Is there any reason why the following C++ code behaves as it does ?
int i;
i=1; cout << (++i)++; Output: 2
i=1; cout << ++(++i); Output: 3
i=1; cout << (i++)++; Output: Error. LValue required
i=1; cout << ++(i++); Output: Error. LValue required
13  1458 
bintom wrote:
Is there any reason why the following C++ code behaves as it does ?
int i;
i=1; cout << (++i)++; Output: 2
Because it's nonsensical undefined behaviour.
--
Ian Collins.
Ian Collins wrote:
bintom wrote:
>Is there any reason why the following C++ code behaves as it does ?
int i;
i=1; cout << (++i)++; Output: 2
Because it's nonsensical undefined behaviour.

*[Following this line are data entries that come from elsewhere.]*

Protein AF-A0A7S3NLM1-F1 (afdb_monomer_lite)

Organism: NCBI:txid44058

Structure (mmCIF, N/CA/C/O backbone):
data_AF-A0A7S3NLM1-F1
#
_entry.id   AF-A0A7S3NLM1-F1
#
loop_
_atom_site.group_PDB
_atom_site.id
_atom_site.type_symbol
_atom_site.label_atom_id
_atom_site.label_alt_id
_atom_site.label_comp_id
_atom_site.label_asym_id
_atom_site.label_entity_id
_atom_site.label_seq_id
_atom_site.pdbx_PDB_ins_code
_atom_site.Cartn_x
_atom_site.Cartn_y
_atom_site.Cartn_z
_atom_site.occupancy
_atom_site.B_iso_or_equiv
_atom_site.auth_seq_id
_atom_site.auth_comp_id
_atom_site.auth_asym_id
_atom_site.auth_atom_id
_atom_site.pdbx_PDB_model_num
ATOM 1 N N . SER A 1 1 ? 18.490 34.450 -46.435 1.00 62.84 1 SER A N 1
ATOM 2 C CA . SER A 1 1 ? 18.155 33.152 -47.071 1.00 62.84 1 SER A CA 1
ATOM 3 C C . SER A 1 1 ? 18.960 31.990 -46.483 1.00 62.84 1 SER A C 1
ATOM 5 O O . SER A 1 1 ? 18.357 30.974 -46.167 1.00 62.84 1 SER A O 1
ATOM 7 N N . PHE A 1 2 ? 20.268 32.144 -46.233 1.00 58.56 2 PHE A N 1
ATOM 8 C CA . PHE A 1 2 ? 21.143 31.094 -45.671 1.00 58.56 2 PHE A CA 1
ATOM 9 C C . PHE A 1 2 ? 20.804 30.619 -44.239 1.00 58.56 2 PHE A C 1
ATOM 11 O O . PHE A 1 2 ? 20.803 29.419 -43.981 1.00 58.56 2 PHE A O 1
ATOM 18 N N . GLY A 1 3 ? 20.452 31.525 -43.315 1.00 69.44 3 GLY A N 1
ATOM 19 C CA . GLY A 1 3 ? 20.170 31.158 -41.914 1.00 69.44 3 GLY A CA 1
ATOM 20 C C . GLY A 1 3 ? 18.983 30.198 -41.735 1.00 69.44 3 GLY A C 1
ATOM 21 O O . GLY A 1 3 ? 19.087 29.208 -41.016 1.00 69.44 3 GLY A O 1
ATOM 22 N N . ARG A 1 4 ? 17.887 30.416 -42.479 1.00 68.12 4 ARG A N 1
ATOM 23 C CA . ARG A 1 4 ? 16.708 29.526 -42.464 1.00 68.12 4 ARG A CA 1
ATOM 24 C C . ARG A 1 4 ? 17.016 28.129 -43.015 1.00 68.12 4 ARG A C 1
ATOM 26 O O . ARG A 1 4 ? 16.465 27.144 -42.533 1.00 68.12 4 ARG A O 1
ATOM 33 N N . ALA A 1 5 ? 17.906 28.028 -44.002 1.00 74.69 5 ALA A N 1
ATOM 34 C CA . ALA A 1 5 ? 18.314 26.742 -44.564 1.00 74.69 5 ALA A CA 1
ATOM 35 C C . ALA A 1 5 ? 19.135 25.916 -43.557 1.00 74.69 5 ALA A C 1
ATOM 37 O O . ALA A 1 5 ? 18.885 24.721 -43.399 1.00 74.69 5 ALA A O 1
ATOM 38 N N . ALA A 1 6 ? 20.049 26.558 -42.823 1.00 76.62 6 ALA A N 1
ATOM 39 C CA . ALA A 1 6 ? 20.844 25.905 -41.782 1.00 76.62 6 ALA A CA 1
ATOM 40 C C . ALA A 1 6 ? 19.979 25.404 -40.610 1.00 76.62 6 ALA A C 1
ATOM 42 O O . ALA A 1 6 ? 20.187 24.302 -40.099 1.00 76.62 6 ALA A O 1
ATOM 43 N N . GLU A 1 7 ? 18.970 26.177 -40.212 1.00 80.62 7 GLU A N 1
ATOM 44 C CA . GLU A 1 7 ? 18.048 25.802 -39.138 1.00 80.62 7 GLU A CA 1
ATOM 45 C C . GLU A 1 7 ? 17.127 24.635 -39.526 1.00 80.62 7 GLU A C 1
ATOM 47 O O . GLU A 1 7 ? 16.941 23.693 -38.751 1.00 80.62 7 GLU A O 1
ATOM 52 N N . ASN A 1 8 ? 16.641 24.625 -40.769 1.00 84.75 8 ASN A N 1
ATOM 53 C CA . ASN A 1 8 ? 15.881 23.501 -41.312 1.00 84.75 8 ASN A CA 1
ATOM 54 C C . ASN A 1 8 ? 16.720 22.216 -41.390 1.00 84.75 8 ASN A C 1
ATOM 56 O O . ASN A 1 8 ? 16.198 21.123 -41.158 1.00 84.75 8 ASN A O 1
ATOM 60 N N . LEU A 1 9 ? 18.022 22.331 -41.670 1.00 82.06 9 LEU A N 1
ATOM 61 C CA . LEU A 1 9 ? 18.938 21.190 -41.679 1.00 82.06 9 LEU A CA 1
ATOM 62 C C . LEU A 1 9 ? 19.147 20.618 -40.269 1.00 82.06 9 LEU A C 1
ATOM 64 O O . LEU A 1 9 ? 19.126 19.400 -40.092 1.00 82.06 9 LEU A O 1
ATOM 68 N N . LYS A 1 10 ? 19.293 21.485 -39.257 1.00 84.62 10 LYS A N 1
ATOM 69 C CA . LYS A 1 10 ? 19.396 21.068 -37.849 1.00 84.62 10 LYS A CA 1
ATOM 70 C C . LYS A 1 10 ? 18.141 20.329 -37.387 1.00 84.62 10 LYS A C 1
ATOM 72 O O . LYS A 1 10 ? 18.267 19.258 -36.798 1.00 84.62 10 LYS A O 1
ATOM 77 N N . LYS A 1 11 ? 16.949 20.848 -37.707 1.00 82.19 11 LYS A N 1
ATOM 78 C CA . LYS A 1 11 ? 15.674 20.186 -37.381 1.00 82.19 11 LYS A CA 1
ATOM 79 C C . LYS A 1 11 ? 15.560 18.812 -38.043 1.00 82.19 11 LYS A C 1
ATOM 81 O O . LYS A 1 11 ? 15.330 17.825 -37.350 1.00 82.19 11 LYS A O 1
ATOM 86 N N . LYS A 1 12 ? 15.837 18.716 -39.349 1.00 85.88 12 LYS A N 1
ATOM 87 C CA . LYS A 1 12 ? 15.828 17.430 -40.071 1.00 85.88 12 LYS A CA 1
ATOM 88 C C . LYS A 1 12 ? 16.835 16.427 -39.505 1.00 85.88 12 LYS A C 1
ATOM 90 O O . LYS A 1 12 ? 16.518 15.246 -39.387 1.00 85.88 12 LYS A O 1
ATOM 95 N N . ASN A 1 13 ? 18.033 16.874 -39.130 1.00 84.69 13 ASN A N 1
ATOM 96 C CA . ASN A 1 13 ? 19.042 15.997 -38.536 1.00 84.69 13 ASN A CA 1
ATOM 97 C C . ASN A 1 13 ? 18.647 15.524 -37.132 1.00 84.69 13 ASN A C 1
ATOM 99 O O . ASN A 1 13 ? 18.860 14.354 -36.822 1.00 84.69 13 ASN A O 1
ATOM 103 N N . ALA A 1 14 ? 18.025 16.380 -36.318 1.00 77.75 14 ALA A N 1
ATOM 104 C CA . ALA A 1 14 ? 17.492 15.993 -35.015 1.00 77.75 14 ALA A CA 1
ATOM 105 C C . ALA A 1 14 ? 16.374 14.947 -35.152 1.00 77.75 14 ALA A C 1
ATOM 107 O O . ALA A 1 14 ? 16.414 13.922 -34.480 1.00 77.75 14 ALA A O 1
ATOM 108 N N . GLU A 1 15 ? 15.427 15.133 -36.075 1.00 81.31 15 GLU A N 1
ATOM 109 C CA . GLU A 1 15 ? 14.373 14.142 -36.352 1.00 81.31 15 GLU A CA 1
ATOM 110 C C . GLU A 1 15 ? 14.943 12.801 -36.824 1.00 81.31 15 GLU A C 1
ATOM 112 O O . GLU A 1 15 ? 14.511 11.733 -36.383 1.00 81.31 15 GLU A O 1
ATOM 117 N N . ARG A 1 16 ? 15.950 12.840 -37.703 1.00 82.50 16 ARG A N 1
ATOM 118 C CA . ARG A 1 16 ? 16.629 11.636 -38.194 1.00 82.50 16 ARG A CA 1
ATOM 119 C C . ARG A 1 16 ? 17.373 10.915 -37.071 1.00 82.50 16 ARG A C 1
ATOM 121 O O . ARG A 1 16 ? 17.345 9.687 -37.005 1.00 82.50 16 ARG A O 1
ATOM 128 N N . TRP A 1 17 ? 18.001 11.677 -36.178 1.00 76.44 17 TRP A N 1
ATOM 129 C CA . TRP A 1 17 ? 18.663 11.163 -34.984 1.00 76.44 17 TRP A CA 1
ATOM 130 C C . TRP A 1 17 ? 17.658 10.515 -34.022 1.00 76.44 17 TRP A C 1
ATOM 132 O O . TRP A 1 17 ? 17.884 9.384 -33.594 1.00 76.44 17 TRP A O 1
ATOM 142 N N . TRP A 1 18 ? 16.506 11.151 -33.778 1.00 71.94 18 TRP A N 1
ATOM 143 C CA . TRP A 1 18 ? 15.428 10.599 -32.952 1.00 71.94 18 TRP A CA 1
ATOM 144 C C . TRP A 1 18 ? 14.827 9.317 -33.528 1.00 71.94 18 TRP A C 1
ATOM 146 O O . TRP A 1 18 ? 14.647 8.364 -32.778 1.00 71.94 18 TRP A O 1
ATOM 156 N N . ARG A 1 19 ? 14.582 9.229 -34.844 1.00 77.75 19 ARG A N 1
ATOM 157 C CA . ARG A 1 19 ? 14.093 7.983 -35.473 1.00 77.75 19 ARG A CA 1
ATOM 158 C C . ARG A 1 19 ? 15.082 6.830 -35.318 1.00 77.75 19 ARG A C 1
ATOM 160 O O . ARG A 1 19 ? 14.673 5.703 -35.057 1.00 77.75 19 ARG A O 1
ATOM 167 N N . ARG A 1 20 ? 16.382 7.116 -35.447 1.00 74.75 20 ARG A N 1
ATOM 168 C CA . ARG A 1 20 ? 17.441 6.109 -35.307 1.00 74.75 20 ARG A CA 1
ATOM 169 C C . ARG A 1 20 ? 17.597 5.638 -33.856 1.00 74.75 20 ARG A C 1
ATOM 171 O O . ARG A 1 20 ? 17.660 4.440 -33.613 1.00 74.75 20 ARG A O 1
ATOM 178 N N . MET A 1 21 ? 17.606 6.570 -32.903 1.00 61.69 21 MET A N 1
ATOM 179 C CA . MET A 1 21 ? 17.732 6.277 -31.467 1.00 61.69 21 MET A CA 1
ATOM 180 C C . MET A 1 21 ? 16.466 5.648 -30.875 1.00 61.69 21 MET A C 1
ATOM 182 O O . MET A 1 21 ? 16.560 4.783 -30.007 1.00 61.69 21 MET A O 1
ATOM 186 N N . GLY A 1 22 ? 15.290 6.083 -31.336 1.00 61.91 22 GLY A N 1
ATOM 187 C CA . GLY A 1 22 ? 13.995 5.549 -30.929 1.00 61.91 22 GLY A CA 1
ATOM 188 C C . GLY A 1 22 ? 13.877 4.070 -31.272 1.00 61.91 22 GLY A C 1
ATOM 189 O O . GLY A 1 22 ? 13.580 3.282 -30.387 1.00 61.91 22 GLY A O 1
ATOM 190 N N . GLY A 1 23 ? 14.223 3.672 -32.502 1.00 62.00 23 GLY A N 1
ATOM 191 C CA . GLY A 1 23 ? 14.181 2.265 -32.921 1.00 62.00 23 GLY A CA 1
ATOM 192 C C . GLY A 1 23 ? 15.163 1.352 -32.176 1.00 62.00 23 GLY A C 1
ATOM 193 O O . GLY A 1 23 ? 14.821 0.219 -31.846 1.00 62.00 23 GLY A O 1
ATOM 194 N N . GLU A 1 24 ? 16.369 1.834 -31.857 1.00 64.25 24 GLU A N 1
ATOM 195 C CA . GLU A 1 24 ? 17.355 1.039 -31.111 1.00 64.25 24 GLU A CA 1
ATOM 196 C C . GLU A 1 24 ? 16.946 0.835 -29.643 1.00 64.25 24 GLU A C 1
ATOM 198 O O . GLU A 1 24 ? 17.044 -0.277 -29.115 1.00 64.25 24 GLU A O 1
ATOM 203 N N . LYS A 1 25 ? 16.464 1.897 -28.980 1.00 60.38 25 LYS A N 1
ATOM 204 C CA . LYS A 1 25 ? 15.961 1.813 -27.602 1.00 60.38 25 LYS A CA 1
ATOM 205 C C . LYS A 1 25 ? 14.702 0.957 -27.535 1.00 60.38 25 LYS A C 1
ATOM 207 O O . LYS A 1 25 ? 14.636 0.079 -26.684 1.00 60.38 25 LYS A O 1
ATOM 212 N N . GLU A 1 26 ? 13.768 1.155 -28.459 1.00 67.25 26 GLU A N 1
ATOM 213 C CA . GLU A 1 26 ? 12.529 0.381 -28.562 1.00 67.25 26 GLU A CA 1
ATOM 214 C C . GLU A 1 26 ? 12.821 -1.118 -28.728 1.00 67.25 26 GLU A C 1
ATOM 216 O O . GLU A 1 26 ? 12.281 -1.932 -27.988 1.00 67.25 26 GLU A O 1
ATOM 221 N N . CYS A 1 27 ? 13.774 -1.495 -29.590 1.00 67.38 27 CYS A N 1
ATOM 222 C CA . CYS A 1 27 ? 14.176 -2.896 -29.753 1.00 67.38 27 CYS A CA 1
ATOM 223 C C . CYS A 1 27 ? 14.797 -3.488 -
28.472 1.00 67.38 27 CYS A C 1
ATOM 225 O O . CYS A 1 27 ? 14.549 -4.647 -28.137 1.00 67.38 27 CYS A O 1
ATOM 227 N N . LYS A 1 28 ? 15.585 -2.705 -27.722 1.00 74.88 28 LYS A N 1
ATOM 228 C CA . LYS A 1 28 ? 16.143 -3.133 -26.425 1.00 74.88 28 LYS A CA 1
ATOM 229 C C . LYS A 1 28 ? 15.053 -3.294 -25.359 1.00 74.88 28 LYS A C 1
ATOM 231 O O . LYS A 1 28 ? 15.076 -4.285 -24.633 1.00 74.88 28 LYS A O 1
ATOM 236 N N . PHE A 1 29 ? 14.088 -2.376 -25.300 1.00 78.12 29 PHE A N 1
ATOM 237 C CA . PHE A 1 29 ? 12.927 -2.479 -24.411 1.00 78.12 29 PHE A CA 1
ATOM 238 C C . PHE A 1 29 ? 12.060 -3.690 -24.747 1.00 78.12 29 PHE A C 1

Why is it non-sensical? Why is it undefined?
V
--
Please remove capital 'A's when replying by e-mail
I do not respond to top-posted replies, please don't ask
Victor Bazarov wrote:
Ian Collins wrote:
>bintom wrote:
>>Is there any reason why the following C++ code behaves as it does ?
int i;
i=1; cout << (++i)++; Output: 2
Because it's nonsensical undefined behaviour.

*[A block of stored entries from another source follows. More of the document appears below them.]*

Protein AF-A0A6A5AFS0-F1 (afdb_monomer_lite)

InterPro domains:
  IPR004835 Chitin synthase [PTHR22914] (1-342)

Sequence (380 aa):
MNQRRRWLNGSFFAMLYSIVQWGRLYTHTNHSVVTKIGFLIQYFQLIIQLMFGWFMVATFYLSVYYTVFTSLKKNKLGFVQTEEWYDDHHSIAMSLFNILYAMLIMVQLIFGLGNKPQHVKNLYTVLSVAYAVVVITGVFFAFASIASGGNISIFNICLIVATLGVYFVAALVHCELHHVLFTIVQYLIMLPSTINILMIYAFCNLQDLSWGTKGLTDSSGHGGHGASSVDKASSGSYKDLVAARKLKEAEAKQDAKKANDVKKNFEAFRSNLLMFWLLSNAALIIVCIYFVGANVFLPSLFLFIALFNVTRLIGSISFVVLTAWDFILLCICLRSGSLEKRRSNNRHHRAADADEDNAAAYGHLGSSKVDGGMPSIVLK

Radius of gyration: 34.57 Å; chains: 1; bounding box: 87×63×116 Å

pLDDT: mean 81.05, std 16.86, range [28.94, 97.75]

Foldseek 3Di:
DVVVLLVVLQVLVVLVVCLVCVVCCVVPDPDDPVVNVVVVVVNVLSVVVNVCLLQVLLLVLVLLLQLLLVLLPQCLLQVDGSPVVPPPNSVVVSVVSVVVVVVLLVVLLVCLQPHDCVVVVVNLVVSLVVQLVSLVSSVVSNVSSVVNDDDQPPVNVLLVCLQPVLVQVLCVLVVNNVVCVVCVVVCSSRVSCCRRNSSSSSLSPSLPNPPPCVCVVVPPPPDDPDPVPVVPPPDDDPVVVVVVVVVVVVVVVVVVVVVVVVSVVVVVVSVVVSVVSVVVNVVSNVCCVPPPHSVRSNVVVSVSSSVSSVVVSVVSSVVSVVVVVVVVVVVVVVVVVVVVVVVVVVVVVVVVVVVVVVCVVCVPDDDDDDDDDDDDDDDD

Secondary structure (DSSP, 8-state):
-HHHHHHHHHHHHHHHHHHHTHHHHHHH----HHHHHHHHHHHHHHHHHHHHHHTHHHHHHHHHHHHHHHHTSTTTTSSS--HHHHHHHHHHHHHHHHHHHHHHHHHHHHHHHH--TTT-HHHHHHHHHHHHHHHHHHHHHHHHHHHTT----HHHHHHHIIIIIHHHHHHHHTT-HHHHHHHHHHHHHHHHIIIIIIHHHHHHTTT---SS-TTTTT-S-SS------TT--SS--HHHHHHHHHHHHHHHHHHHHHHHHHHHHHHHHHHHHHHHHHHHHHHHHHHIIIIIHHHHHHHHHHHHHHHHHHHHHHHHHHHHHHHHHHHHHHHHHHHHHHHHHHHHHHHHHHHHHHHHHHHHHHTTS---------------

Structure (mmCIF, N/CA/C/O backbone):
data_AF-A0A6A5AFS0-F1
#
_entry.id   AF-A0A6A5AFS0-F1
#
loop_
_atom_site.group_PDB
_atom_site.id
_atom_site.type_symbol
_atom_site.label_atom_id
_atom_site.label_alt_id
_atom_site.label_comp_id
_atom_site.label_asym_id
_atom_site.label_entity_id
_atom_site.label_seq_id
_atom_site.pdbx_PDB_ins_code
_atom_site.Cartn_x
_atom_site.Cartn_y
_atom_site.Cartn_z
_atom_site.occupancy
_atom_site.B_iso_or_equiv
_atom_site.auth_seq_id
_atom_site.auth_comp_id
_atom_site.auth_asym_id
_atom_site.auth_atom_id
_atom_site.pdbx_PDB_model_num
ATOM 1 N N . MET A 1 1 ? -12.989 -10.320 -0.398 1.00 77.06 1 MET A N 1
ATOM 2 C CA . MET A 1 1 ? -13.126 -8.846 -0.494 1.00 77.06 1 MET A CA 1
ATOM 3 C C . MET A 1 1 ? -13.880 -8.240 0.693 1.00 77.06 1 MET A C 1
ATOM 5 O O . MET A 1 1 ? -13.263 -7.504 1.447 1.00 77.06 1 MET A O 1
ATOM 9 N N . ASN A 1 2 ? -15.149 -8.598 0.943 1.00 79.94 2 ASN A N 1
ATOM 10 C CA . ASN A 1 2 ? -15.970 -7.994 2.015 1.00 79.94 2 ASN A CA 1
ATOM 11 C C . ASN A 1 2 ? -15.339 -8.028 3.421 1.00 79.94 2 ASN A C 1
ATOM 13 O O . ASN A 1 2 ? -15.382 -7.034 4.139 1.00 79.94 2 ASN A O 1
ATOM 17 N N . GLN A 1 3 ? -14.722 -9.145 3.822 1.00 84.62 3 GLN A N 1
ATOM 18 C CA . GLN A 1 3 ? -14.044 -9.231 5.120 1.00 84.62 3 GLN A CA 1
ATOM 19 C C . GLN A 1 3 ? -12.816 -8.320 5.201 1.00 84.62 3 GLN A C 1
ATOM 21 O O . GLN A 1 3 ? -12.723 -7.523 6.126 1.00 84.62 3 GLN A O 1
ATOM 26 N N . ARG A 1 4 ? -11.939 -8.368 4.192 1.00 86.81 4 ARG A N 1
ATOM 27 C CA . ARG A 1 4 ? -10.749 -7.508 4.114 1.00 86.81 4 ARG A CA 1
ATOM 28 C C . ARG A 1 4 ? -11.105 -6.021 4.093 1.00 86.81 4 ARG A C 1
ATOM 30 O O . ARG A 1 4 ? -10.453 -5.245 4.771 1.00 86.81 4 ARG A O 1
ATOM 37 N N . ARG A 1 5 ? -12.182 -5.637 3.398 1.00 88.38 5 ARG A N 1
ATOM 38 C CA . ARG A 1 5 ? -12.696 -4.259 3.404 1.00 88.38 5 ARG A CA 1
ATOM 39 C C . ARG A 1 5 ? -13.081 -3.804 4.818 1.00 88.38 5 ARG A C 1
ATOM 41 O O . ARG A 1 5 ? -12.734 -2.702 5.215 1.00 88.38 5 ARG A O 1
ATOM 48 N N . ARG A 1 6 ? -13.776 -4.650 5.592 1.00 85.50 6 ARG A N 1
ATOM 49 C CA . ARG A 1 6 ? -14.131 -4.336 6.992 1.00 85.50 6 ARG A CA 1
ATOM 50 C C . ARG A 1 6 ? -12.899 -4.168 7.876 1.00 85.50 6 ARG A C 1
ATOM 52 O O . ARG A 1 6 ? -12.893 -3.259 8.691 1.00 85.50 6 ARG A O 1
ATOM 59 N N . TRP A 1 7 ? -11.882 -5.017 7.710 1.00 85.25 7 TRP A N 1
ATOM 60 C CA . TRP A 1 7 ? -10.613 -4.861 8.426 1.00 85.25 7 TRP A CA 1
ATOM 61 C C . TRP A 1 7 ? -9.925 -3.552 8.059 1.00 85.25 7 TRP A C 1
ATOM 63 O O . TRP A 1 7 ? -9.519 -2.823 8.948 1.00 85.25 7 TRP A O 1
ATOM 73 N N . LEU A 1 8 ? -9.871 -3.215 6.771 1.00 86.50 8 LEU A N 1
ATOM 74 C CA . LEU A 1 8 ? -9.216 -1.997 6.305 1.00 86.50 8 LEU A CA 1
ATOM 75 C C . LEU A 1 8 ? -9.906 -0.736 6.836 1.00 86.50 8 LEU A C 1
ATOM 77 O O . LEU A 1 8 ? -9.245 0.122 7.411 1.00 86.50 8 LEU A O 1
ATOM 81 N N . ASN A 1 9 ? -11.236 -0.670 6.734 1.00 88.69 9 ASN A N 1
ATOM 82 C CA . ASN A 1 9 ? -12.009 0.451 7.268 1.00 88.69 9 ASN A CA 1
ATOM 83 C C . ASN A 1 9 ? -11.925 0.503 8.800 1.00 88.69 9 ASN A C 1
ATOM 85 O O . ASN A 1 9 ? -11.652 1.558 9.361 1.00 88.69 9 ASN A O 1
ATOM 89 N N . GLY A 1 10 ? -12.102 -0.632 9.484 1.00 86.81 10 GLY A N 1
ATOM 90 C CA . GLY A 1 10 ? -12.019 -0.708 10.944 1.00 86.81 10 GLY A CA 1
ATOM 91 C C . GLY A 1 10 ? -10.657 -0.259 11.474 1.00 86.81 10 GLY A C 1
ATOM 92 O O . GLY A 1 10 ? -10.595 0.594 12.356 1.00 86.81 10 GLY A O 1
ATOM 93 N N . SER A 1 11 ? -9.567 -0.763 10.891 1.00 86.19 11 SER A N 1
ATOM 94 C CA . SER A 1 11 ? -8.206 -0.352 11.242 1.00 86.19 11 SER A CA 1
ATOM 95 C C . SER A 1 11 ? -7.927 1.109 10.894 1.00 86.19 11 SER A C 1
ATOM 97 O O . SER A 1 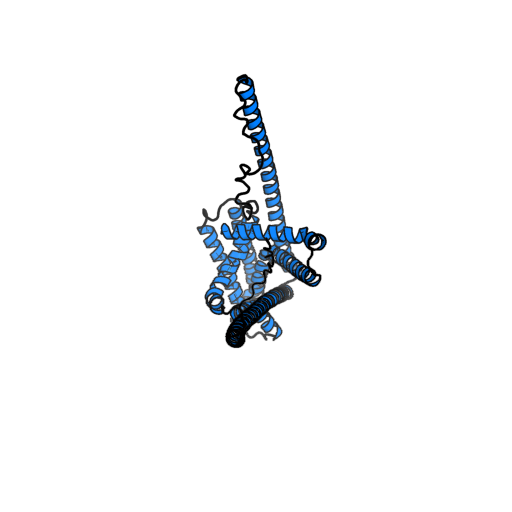11 ? -7.249 1.771 11.670 1.00 86.19 11 SER A O 1
ATOM 99 N N . PHE A 1 12 ? -8.460 1.637 9.787 1.00 88.94 12 PHE A N 1
ATOM 100 C CA . PHE A 1 12 ? -8.316 3.051 9.426 1.00 88.94 12 PHE A CA 1
ATOM 101 C C . PHE A 1 12 ? -8.937 3.977 10.482 1.00 88.94 12 PHE A C 1
ATOM 103 O O . PHE A 1 12 ? -8.260 4.872 10.987 1.00 88.94 12 PHE A O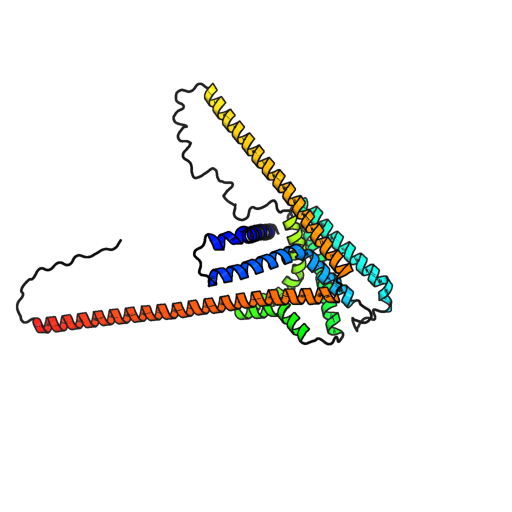 1
ATOM 110 N N . PHE A 1 13 ? -10.191 3.736 10.878 1.00 88.00 13 PHE A N 1
ATOM 111 C CA . PHE A 1 13 ? -10.845 4.563 11.898 1.00 88.00 13 PHE A CA 1
ATOM 112 C C . PHE A 1 13 ? -10.260 4.350 13.294 1.00 88.00 13 PHE A C 1
ATOM 114 O O . PHE A 1 13 ? -10.136 5.317 14.041 1.00 88.00 13 PHE A O 1
ATOM 121 N N . ALA A 1 14 ? -9.852 3.125 13.639 1.00 88.69 14 ALA A N 1
ATOM 122 C CA . ALA A 1 14 ? -9.145 2.866 14.890 1.00 88.69 14 ALA A CA 1
ATOM 123 C C . ALA A 1 14 ? -7.810 3.623 14.942 1.00 88.69 14 ALA A C 1
ATOM 125 O O . ALA A 1 14 ? -7.520 4.278 15.937 1.00 88.69 14 ALA A O 1
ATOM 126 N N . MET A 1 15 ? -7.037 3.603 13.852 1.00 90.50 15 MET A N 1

Why is it non-sensical? Why is it undefined?
You are right, it is neither. Sorry, I've seen way too many posts that
are and do...
--
Ian Collins.
On Thu, 8 May 2008 17:12:15 -0700 (PDT), bintom
<bi************ *@gmail.comwrot e in comp.lang.c++:
Is there any reason why the following C++ code behaves as it does ?
int i;
i=1; cout << (++i)++; Output: 2
i=1; cout << ++(++i); Output: 3
i=1; cout << (i++)++; Output: Error. LValue required
i=1; cout << ++(i++); Output: Error. LValue required
For build-in types, such as int, the behavior of the first two is
undefined. You are attempting to modify the value of 'i' more than
once without a sequence point in between. The output could be
anything, as far as the language is concerned.
The last two are errors because the post increment operator on a
built-in type does not yield an object, instead it yields the value
that the object had before the post increment. So it is the same as
if you had written:
cout << 1++;
cout << ++1;
You can't apply the increment operators to a value.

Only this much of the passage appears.